# YOUR INSTRUCTIONS
Print, in exact form, the lines below from the one containing "ATOM 129 O O" through the one containing "ATOM 149 N N", and omit all others.

-------

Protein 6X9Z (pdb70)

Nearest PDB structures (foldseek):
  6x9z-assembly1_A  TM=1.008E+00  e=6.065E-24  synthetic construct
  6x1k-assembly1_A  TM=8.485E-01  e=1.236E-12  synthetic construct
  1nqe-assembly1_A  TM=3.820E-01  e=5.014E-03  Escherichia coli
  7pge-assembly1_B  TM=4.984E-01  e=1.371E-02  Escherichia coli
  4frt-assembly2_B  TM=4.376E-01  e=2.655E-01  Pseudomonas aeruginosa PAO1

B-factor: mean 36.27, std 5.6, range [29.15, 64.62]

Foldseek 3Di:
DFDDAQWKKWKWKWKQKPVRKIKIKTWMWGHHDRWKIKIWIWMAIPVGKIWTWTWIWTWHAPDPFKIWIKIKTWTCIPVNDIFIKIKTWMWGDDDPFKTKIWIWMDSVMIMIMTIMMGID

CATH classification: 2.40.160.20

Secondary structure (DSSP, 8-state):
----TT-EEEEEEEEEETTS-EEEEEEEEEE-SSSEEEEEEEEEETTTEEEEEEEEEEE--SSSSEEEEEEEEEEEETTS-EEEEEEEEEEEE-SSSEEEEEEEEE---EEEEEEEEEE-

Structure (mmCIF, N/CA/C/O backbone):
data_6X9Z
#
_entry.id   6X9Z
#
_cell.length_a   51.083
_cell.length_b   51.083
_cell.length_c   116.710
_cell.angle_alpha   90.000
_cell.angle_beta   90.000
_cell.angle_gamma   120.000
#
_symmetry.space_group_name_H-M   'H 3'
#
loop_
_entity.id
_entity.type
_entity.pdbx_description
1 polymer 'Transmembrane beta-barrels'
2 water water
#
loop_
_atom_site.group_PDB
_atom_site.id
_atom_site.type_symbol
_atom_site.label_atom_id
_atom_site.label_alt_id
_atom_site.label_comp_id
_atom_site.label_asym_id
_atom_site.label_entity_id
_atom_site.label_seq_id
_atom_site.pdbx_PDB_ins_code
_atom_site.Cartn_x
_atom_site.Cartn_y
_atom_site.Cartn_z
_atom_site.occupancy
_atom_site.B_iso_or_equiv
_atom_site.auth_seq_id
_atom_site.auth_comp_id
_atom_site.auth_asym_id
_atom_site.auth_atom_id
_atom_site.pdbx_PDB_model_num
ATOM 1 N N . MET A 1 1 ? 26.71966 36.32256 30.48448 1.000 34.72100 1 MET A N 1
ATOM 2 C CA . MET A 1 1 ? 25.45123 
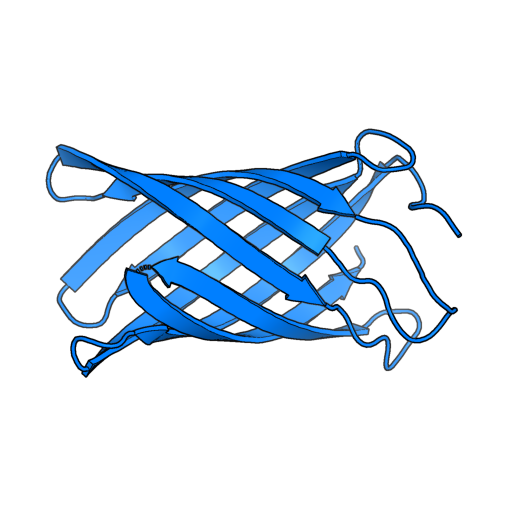35.73682 30.06253 1.000 34.34687 1 MET A CA 1
ATOM 3 C C . MET A 1 1 ? 24.33524 35.95359 31.08463 1.000 33.55767 1 MET A C 1
ATOM 4 O O . MET A 1 1 ? 24.58982 36.29874 32.24050 1.000 32.93891 1 MET A O 1
ATOM 9 N N . GLU A 1 2 ? 23.10146 35.72130 30.64397 1.000 33.88801 2 GLU A N 1
ATOM 10 C CA . GLU A 1 2 ? 21.88934 36.01832 31.39463 1.000 34.02926 2 GLU A CA 1
ATOM 11 C C . GLU A 1 2 ? 21.24560 34.74205 31.92480 1.000 33.57067 2 GLU A C 1
ATOM 12 O O . GLU A 1 2 ? 21.62520 33.62211 31.57383 1.000 33.89518 2 GLU A O 1
ATOM 18 N N . GLN A 1 3 ? 20.24747 34.92801 32.78225 1.000 32.83834 3 GLN A N 1
ATOM 19 C CA . GLN A 1 3 ? 19.32528 33.84944 33.09032 1.000 32.51805 3 GLN A CA 1
ATOM 20 C C . GLN A 1 3 ? 18.34402 33.66866 31.93842 1.000 32.45553 3 GLN A C 1
ATOM 21 O O . GLN A 1 3 ? 18.12370 34.57315 31.13010 1.000 32.83980 3 GLN A O 1
ATOM 27 N N . LYS A 1 4 ? 17.73832 32.48639 31.88111 0.379 32.71113 4 LYS A N 1
ATOM 28 C CA . LYS A 1 4 ? 16.62066 32.25543 30.98118 1.000 32.81775 4 LYS A CA 1
ATOM 29 C C . LYS A 1 4 ? 15.33858 32.52648 31.74989 1.000 32.42429 4 LYS A C 1
ATOM 30 O O . LYS A 1 4 ? 14.97595 31.72248 32.62133 1.000 32.26966 4 LYS A O 1
ATOM 36 N N . PRO A 1 5 ? 14.63979 33.63362 31.49348 1.000 32.10529 5 PRO A N 1
ATOM 37 C CA . PRO A 1 5 ? 13.42840 33.94304 32.26473 1.000 31.75342 5 PRO A CA 1
ATOM 38 C C . PRO A 1 5 ? 12.41819 32.80836 32.19971 1.000 31.92782 5 PRO A C 1
ATOM 39 O O . PRO A 1 5 ? 12.15549 32.24261 31.13479 1.000 31.22762 5 PRO A O 1
ATOM 43 N N . GLY A 1 6 ? 11.85942 32.47333 33.36130 1.000 31.49352 6 GLY A N 1
ATOM 44 C CA . GLY A 1 6 ? 10.97918 31.33748 33.49539 1.000 31.76053 6 GLY A CA 1
ATOM 45 C C . GLY A 1 6 ? 11.66386 30.07179 33.95950 1.000 31.77600 6 GLY A C 1
ATOM 46 O O . GLY A 1 6 ? 10.97890 29.07103 34.20385 1.000 31.94838 6 GLY A O 1
ATOM 47 N N . THR A 1 7 ? 12.98989 30.07999 34.07052 1.000 31.67301 7 THR A N 1
ATOM 48 C CA . THR A 1 7 ? 13.70767 28.92807 34.59956 1.000 32.63834 7 THR A CA 1
ATOM 49 C C . THR A 1 7 ? 13.29133 28.68872 36.04362 1.000 32.03456 7 THR A C 1
ATOM 50 O O . THR A 1 7 ? 13.32035 29.60910 36.86499 1.000 31.81603 7 THR A O 1
ATOM 54 N N . LEU A 1 8 ? 12.88571 27.46098 36.34660 0.460 32.28661 8 LEU A N 1
ATOM 55 C CA . LEU A 1 8 ? 12.53516 27.05609 37.69914 1.000 32.68016 8 LEU A CA 1
ATOM 56 C C . LEU A 1 8 ? 13.52143 25.99897 38.16322 1.000 34.15996 8 LEU A C 1
ATOM 57 O O . LEU A 1 8 ? 13.76989 25.01749 37.45320 1.000 34.38579 8 LEU A O 1
ATOM 62 N N . MET A 1 9 ? 14.09124 26.20592 39.34385 1.000 33.65998 9 MET A N 1
ATOM 63 C CA . MET A 1 9 ? 15.04359 25.25932 39.89855 1.000 33.66090 9 MET A CA 1
ATOM 64 C C . MET A 1 9 ? 14.68693 24.98834 41.34803 1.000 33.33296 9 MET A C 1
ATOM 65 O O . MET A 1 9 ? 14.49913 25.92482 42.12915 1.000 33.09264 9 MET A O 1
ATOM 70 N N . VAL A 1 10 ? 14.57818 23.71086 41.68831 1.000 32.89936 10 VAL A N 1
ATOM 71 C CA . VAL A 1 10 ? 14.38403 23.27295 43.06291 1.000 32.30483 10 VAL A CA 1
ATOM 72 C C . VAL A 1 10 ? 15.74925 22.95091 43.64488 1.000 32.40836 10 VAL A C 1
ATOM 73 O O . VAL A 1 10 ? 16.56306 22.27405 43.00335 1.000 31.74510 10 VAL A O 1
ATOM 77 N N . TYR A 1 11 ? 16.00810 23.44284 44.85205 1.000 31.42207 11 TYR A N 1
ATOM 78 C CA . TYR A 1 11 ? 17.28669 23.24107 45.50458 1.000 31.16707 11 TYR A CA 1
ATOM 79 C C . TYR A 1 11 ? 17.07513 22.63746 46.88344 1.000 31.64719 11 TYR A C 1
ATOM 80 O O . TYR A 1 11 ? 16.00798 22.77954 47.48838 1.000 31.38476 11 TYR A O 1
ATOM 89 N N . VAL A 1 12 ? 18.10590 21.95395 47.36697 1.000 31.00398 12 VAL A N 1
ATOM 90 C CA . VAL A 1 12 ? 18.16505 21.48799 48.74656 1.000 31.36798 12 VAL A CA 1
ATOM 91 C C . VAL A 1 12 ? 19.57644 21.74010 49.25093 1.000 31.74658 12 VAL A C 1
ATOM 92 O O . VAL A 1 12 ? 20.55249 21.35386 48.59939 1.000 31.32933 12 VAL A O 1
ATOM 96 N N . VAL A 1 13 ? 19.69505 22.42078 50.38819 1.000 31.92201 13 VAL A N 1
ATOM 97 C CA . VAL A 1 13 ? 21.00497 22.78639 50.90602 1.000 32.30301 13 VAL A CA 1
ATOM 98 C C . VAL A 1 13 ? 21.07660 22.48278 52.39216 1.000 32.61897 13 VAL A C 1
ATOM 99 O O . VAL A 1 13 ? 20.07009 22.46072 53.10332 0.879 33.02783 13 VAL A O 1
ATOM 103 N N . VAL A 1 14 ? 22.30048 22.24990 52.85023 1.000 32.93921 14 VAL A N 1
ATOM 104 C CA . VAL A 1 14 ? 22.61640 22.12948 54.26456 1.000 33.45537 14 VAL A CA 1
ATOM 105 C C . VAL A 1 14 ? 23.52731 23.29533 54.61742 1.000 33.70819 14 VAL A C 1
ATOM 106 O O . VAL A 1 14 ? 24.54794 23.51809 53.95228 1.000 33.52290 14 VAL A O 1
ATOM 110 N N . GLY A 1 15 ? 23.14547 24.05270 55.63820 1.000 34.41061 15 GLY A N 1
ATOM 111 C CA . GLY A 1 15 ? 23.85829 25.25723 56.03609 1.000 35.15268 15 GLY A CA 1
ATOM 112 C C . GLY A 1 15 ? 24.41243 25.10922 57.44157 1.000 35.28308 15 GLY A C 1
ATOM 113 O O . GLY A 1 15 ? 23.71582 24.64483 58.34583 1.000 35.22630 15 GLY A O 1
ATOM 114 N N . TYR A 1 16 ? 25.66706 25.51087 57.61185 1.000 35.09625 16 TYR A N 1
ATOM 115 C CA . TYR A 1 16 ? 26.36382 25.43672 58.89037 1.000 35.64410 16 TYR A CA 1
ATOM 116 C C . TYR A 1 16 ? 26.59257 26.86003 59.38440 1.000 36.22826 16 TYR A C 1
ATOM 117 O O . TYR A 1 16 ? 27.39503 27.60160 58.80642 1.000 36.22819 16 TYR A O 1
ATOM 126 N N . ASN A 1 17 ? 25.88962 27.23349 60.44820 1.000 36.77919 17 ASN A N 1
ATOM 127 C CA . ASN A 1 17 ? 25.90966 28.58650 60.98057 1.000 37.25080 17 ASN A CA 1
ATOM 128 C C . ASN A 1 17 ? 27.03152 28.75801 61.99910 1.000 36.78739 17 ASN A C 1
ATOM 129 O O . ASN A 1 17 ? 27.51139 27.79533 62.60212 1.000 36.20159 17 ASN A O 1
ATOM 134 N N . THR A 1 18 ? 27.41874 30.01933 62.21118 1.000 37.04364 18 THR A N 1
ATOM 135 C CA . THR A 1 18 ? 28.51367 30.33347 63.12127 1.000 36.44973 18 THR A CA 1
ATOM 136 C C . THR A 1 18 ? 28.16904 30.05149 64.57943 1.000 36.67985 18 THR A C 1
ATOM 137 O O . THR A 1 18 ? 29.08164 29.96026 65.40851 1.000 36.83686 18 THR A O 1
ATOM 141 N N . ASP A 1 19 ? 26.88641 29.90512 64.91335 1.000 36.09128 19 ASP A N 1
ATOM 142 C CA . ASP A 1 19 ? 26.47761 29.53801 66.26235 0.944 35.55883 19 ASP A CA 1
ATOM 143 C C . ASP A 1 19 ? 26.47143 28.02756 66.48220 1.000 35.59506 19 ASP A C 1
ATOM 144 O O . ASP A 1 19 ? 25.89018 27.55706 67.46701 0.462 35.87946 19 ASP A O 1
ATOM 149 N N . ASN A 1 20 ? 27.09714 27.26731 65.58117 1.000 35.51211 20 ASN A N 1
ATOM 150 C CA . ASN A 1 20 ? 27.18657 25.80824 65.66867 0.791 35.51909 20 ASN A CA 1
ATOM 151 C C . ASN A 1 20 ? 25.81771 25.14296 65.58633 1.000 35.44589 20 ASN A C 1
ATOM 152 O O . ASN A 1 20 ? 25.62301 24.03285 66.08769 0.440 35.88203 20 ASN A O 1
ATOM 157 N N . THR A 1 21 ? 24.85818 25.81541 64.96857 1.000 35.20324 21 THR A N 1
ATOM 158 C CA . THR A 1 21 ? 23.62884 25.16885 64.54589 1.000 35.45664 21 THR A CA 1
ATOM 159 C C . THR A 1 21 ? 23.74263 24.80353 63.06812 1.000 35.86849 21 THR A C 1
ATOM 160 O O . THR A 1 21 ? 24.67371 25.21169 62.37080 1.000 35.75708 21 THR A O 1
ATOM 164 N N . VAL A 1 22 ? 22.78812 24.00571 62.59822 1.000 36.02935 22 VAL A N 1
ATOM 165 C CA . VAL A 1 22 ? 22.78491 23.48759 61.23494 1.000 36.09848 22 VAL A CA 1
ATOM 166 C C . VAL A 1 22 ? 21.37735 23.63347 60.67557 1.000 36.22107 22 VAL A C 1
ATOM 167 O O . VAL A 1 22 ? 20.40190 23.26815 61.34106 1.000 35.77062 22 VAL A O 1
ATOM 171 N N . ASP A 1 23 ? 21.27033 24.18386 59.46808 1.000 36.61689 23 ASP A N 1
ATOM 172 C CA . ASP A 1 23 ? 20.00370 24.27689 58.75845 1.000 36.46265 23 ASP A CA 1
ATOM 173 C C . ASP A 1 23 ? 19.98396 23.29578 57.59571 1.000 36.16831 23 ASP A C 1
ATOM 174 O O . ASP A 1 23 ? 21.01367 23.02087 56.97449 1.000 35.78290 23 ASP A O 1
ATOM 179 N N . VAL A 1 24 ? 18.79719 22.77751 57.30289 1.000 36.16487 24 VAL A N 1
ATOM 180 C CA . VAL A 1 24 ? 18.50919 22.11558 56.03771 1.000 35.62708 24 VAL A CA 1
ATOM 181 C C . VAL A 1 24 ? 17.36892 22.89060 55.39117 1.000 35.17356 24 VAL A C 1
ATOM 182 O O . VAL A 1 24 ? 16.30839 23.06992 56.00368 0.613 35.52723 24 VAL A O 1
ATOM 186 N N . VAL A 1 25 ? 17.59838 23.38419 54.17810 1.000 34.36651 25 VAL A N 1
ATOM 187 C CA . VAL A 1 25 ? 16.65037 24.25122 53.49807 1.000 34.49022 25 VAL A CA 1
ATOM 188 C C . VAL A 1 25 ? 16.30489 23.62873 52.15612 1.000 33.87425 25 VAL A C 1
ATOM 
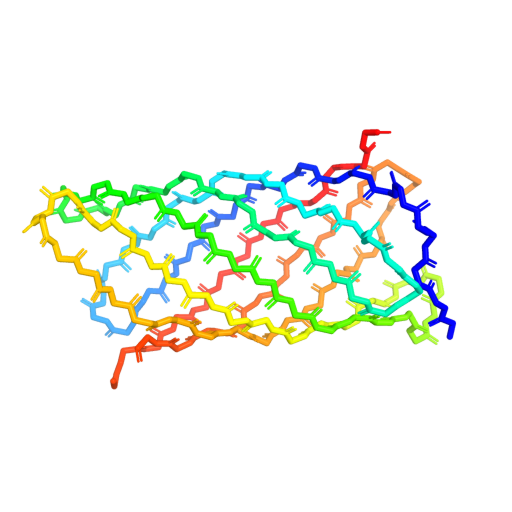189 O O . VAL A 1 25 ? 17.19750 23.28752 51.36984 1.000 33.19421 25 VAL A O 1
ATOM 193 N N . GLY A 1 26 ? 15.00908 23.46556 51.90751 1.000 34.44169 26 GLY A N 1
ATOM 194 C CA . GLY A 1 26 ? 14.52052 23.05917 50.60230 1.000 32.78602 26 GLY A CA 1
ATOM 195 C C . GLY A 1 26 ? 13.63686 24.14726 50.03284 1.000 33.15240 26 GLY A C 1
ATOM 196 O O . GLY A 1 26 ? 12.83156 24.73990 50.76123 1.000 34.01797 26 GLY A O 1
ATOM 197 N N . GLY A 1 27 ? 13.77710 24.43135 48.74041 1.000 32.43175 27 GLY A N 1
ATOM 198 C CA . GLY A 1 27 ? 13.00934 25.50904 48.14555 1.000 32.74341 27 GLY A CA 1
ATOM 199 C C . GLY A 1 27 ? 13.12616 25.63296 46.63842 1.000 33.12892 27 GLY A C 1
ATOM 200 O O . GLY A 1 27 ? 13.43621 24.65347 45.95287 1.000 32.43674 27 GLY A O 1
ATOM 201 N N . ALA A 1 28 ? 12.89384 26.83630 46.11298 1.000 33.11409 28 ALA A N 1
ATOM 202 C CA . ALA A 1 28 ? 12.96772 27.05444 44.67780 1.000 33.13206 28 ALA A CA 1
ATOM 203 C C . ALA A 1 28 ? 13.46641 28.46069 44.38876 1.000 32.86991 28 ALA A C 1
ATOM 204 O O . ALA A 1 28 ? 13.25637 29.38885 45.17347 1.000 33.31484 28 ALA A O 1
ATOM 206 N N . GLN A 1 29 ? 14.13166 28.59957 43.24811 1.000 32.65262 29 GLN A N 1
ATOM 207 C CA . GLN A 1 29 ? 14.55375 29.88663 42.71559 1.000 32.35445 29 GLN A CA 1
ATOM 208 C C . GLN A 1 29 ? 13.98003 30.02054 41.31404 1.000 32.18613 29 GLN A C 1
ATOM 209 O O . GLN A 1 29 ? 14.23099 29.17126 40.45202 1.000 32.53183 29 GLN A O 1
ATOM 215 N N . TYR A 1 30 ? 13.20775 31.07840 41.09153 1.000 31.45740 30 TYR A N 1
ATOM 216 C CA . TYR A 1 30 ? 12.53303 31.30718 39.82314 1.000 31.26797 30 TYR A CA 1
ATOM 217 C C . TYR A 1 30 ? 13.05531 32.60368 39.22226 1.000 31.32463 30 TYR A C 1
ATOM 218 O O . TYR A 1 30 ? 12.91760 33.67085 39.82777 1.000 30.59363 30 TYR A O 1
ATOM 227 N N . ALA A 1 31 ? 13.66151 32.50677 38.04131 1.000 30.92946 31 ALA A N 1
ATOM 228 C CA . ALA A 1 31 ? 14.18256 33.67662 37.34304 1.000 30.62194 31 ALA A CA 1
ATOM 229 C C . ALA A 1 31 ? 13.02252 34.40824 36.68212 1.000 30.66568 31 ALA A C 1
ATOM 230 O O . ALA A 1 31 ? 12.39139 33.88073 35.76193 1.000 30.71357 31 ALA A O 1
ATOM 232 N N . VAL A 1 32 ? 12.73589 35.62618 37.15382 1.000 30.63064 32 VAL A N 1
ATOM 233 C CA . VAL A 1 32 ? 11.64376 36.42457 36.59945 1.000 30.56064 32 VAL A CA 1
ATOM 234 C C . VAL A 1 32 ? 12.08846 37.31991 35.45123 1.000 30.24261 32 VAL A C 1
ATOM 235 O O . VAL A 1 32 ? 11.23312 37.82437 34.70920 1.000 30.30357 32 VAL A O 1
ATOM 239 N N . SER A 1 33 ? 13.38894 37.53601 35.28605 1.000 30.52533 33 SER A N 1
ATOM 240 C CA . SER A 1 33 ? 13.93197 38.41765 34.25908 1.000 30.95950 33 SER A CA 1
ATOM 241 C C . SER A 1 33 ? 15.35243 37.94832 33.95655 1.000 31.27750 33 SER A C 1
ATOM 242 O O . SER A 1 33 ? 15.83300 36.98502 34.56997 1.000 31.61664 33 SER A O 1
ATOM 245 N N . PRO A 1 34 ? 16.04526 38.57897 32.99454 1.000 32.17421 34 PRO A N 1
ATOM 246 C CA . PRO A 1 34 ? 17.42754 38.14635 32.71144 1.000 31.99580 34 PRO A CA 1
ATOM 247 C C . PRO A 1 34 ? 18.36372 38.13914 33.90892 1.000 32.02806 34 PRO A C 1
ATOM 248 O O . PRO A 1 34 ? 19.31128 37.34204 33.92283 0.408 31.94195 34 PRO A O 1
ATOM 252 N N . TYR A 1 35 ? 18.14018 38.98208 34.91649 1.000 31.19531 35 TYR A N 1
ATOM 253 C CA . TYR A 1 35 ? 19.06906 39.06615 36.03610 1.000 31.45744 35 TYR A CA 1
ATOM 254 C C . TYR A 1 35 ? 18.42363 38.94403 37.41077 1.000 30.71828 35 TYR A C 1
ATOM 255 O O . TYR A 1 35 ? 19.14618 38.68243 38.37787 0.802 30.96136 35 TYR A O 1
ATOM 264 N N . LEU A 1 36 ? 17.10829 39.09042 37.53650 1.000 30.70810 36 LEU A N 1
ATOM 265 C CA . LEU A 1 36 ? 16.44728 38.99151 38.83006 1.000 31.02770 36 LEU A CA 1
ATOM 266 C C . LEU A 1 36 ? 15.79397 37.62578 38.99914 1.000 31.08376 36 LEU A C 1
ATOM 267 O O . LEU A 1 36 ? 15.44208 36.95570 38.02693 1.000 29.93601 36 LEU A O 1
ATOM 272 N N . PHE A 1 37 ? 15.64054 37.21288 40.25373 1.000 30.41588 37 PHE A N 1
ATOM 273 C CA . PHE A 1 37 ? 14.97431 35.95550 40.54454 1.000 30.64309 37 PHE A CA 1
ATOM 274 C C . PHE A 1 37 ? 14.28606 36.05385 41.89633 1.000 31.51450 37 PHE A C 1
ATOM 275 O O . PHE A 1 37 ? 14.68058 36.84633 42.75495 1.000 30.69508 37 PHE A O 1
ATOM 283 N N . LEU A 1 38 ? 13.23812 35.25572 42.05826 1.000 30.44112 38 LEU A N 1
ATOM 284 C CA . LEU A 1 38 ? 12.56163 35.09264 43.33253 1.000 31.43866 38 LEU A CA 1
ATOM 285 C C . LEU A 1 38 ? 13.04370 33.80878 43.98695 1.000 32.18768 38 LEU A C 1
ATOM 286 O O . LEU A 1 38 ? 13.45191 32.86039 43.31129 1.000 31.93787 38
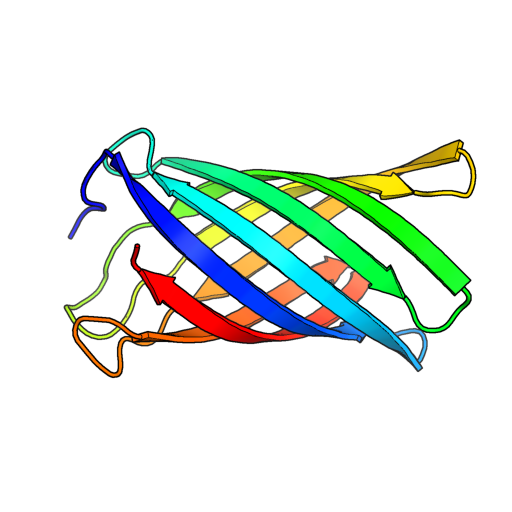 LEU A O 1
ATOM 291 N N . ASP A 1 39 ? 13.01593 33.80052 45.31513 1.000 32.86342 39 ASP A N 1
ATOM 292 C CA . ASP A 1 39 ? 13.45803 32.65556 46.09547 1.000 33.54280 39 ASP A CA 1
ATOM 293 C C . ASP A 1 39 ? 12.44393 32.42467 47.20124 1.000 34.11537 39 ASP A C 1
ATOM 294 O O . ASP A 1 39 ? 12.10009 33.35391 47.93659 1.000 34.87549 39 ASP A O 1
ATOM 299 N N . VAL A 1 40 ? 11.94161 31.19997 47.28476 1.000 34.16210 40 VAL A N 1
ATOM 300 C CA . VAL A 1 40 ? 11.12390 30.74386 48.39578 1.000 35.36284 40 VAL A CA 1
ATOM 301 C C . VAL A 1 40 ? 11.70644 29.42301 48.86693 1.000 35.73396 40 VAL A C 1
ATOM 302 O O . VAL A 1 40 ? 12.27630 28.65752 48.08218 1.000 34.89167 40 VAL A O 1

-------

# RESPONSE
ATOM 129 O O . ASN A 1 17 ? 27.51139 27.79533 62.60212 1.000 36.20159 17 ASN A O 1
ATOM 134 N N . THR A 1 18 ? 27.41874 30.01933 62.21118 1.000 37.04364 18 THR A N 1
ATOM 135 C CA . THR A 1 18 ? 28.51367 30.33347 63.12127 1.000 36.44973 18 THR A CA 1
ATOM 136 C C . THR A 1 18 ? 28.16904 30.05149 64.57943 1.000 36.67985 18 THR A C 1
ATOM 137 O O . THR A 1 18 ? 29.08164 29.96026 65.40851 1.000 36.83686 18 THR A O 1
ATOM 141 N N . ASP A 1 19 ? 26.88641 29.90512 64.91335 1.000 36.09128 19 ASP A N 1
ATOM 142 C CA . ASP A 1 19 ? 26.47761 29.53801 66.26235 0.944 35.55883 19 ASP A CA 1
ATOM 143 C C . ASP A 1 19 ? 26.47143 28.02756 66.48220 1.000 35.59506 19 ASP A C 1
ATOM 144 O O . ASP A 1 19 ? 25.89018 27.55706 67.46701 0.462 35.87946 19 ASP A O 1
ATOM 149 N N . ASN A 1 20 ? 27.09714 27.26731 65.58117 1.000 35.51211 20 ASN A N 1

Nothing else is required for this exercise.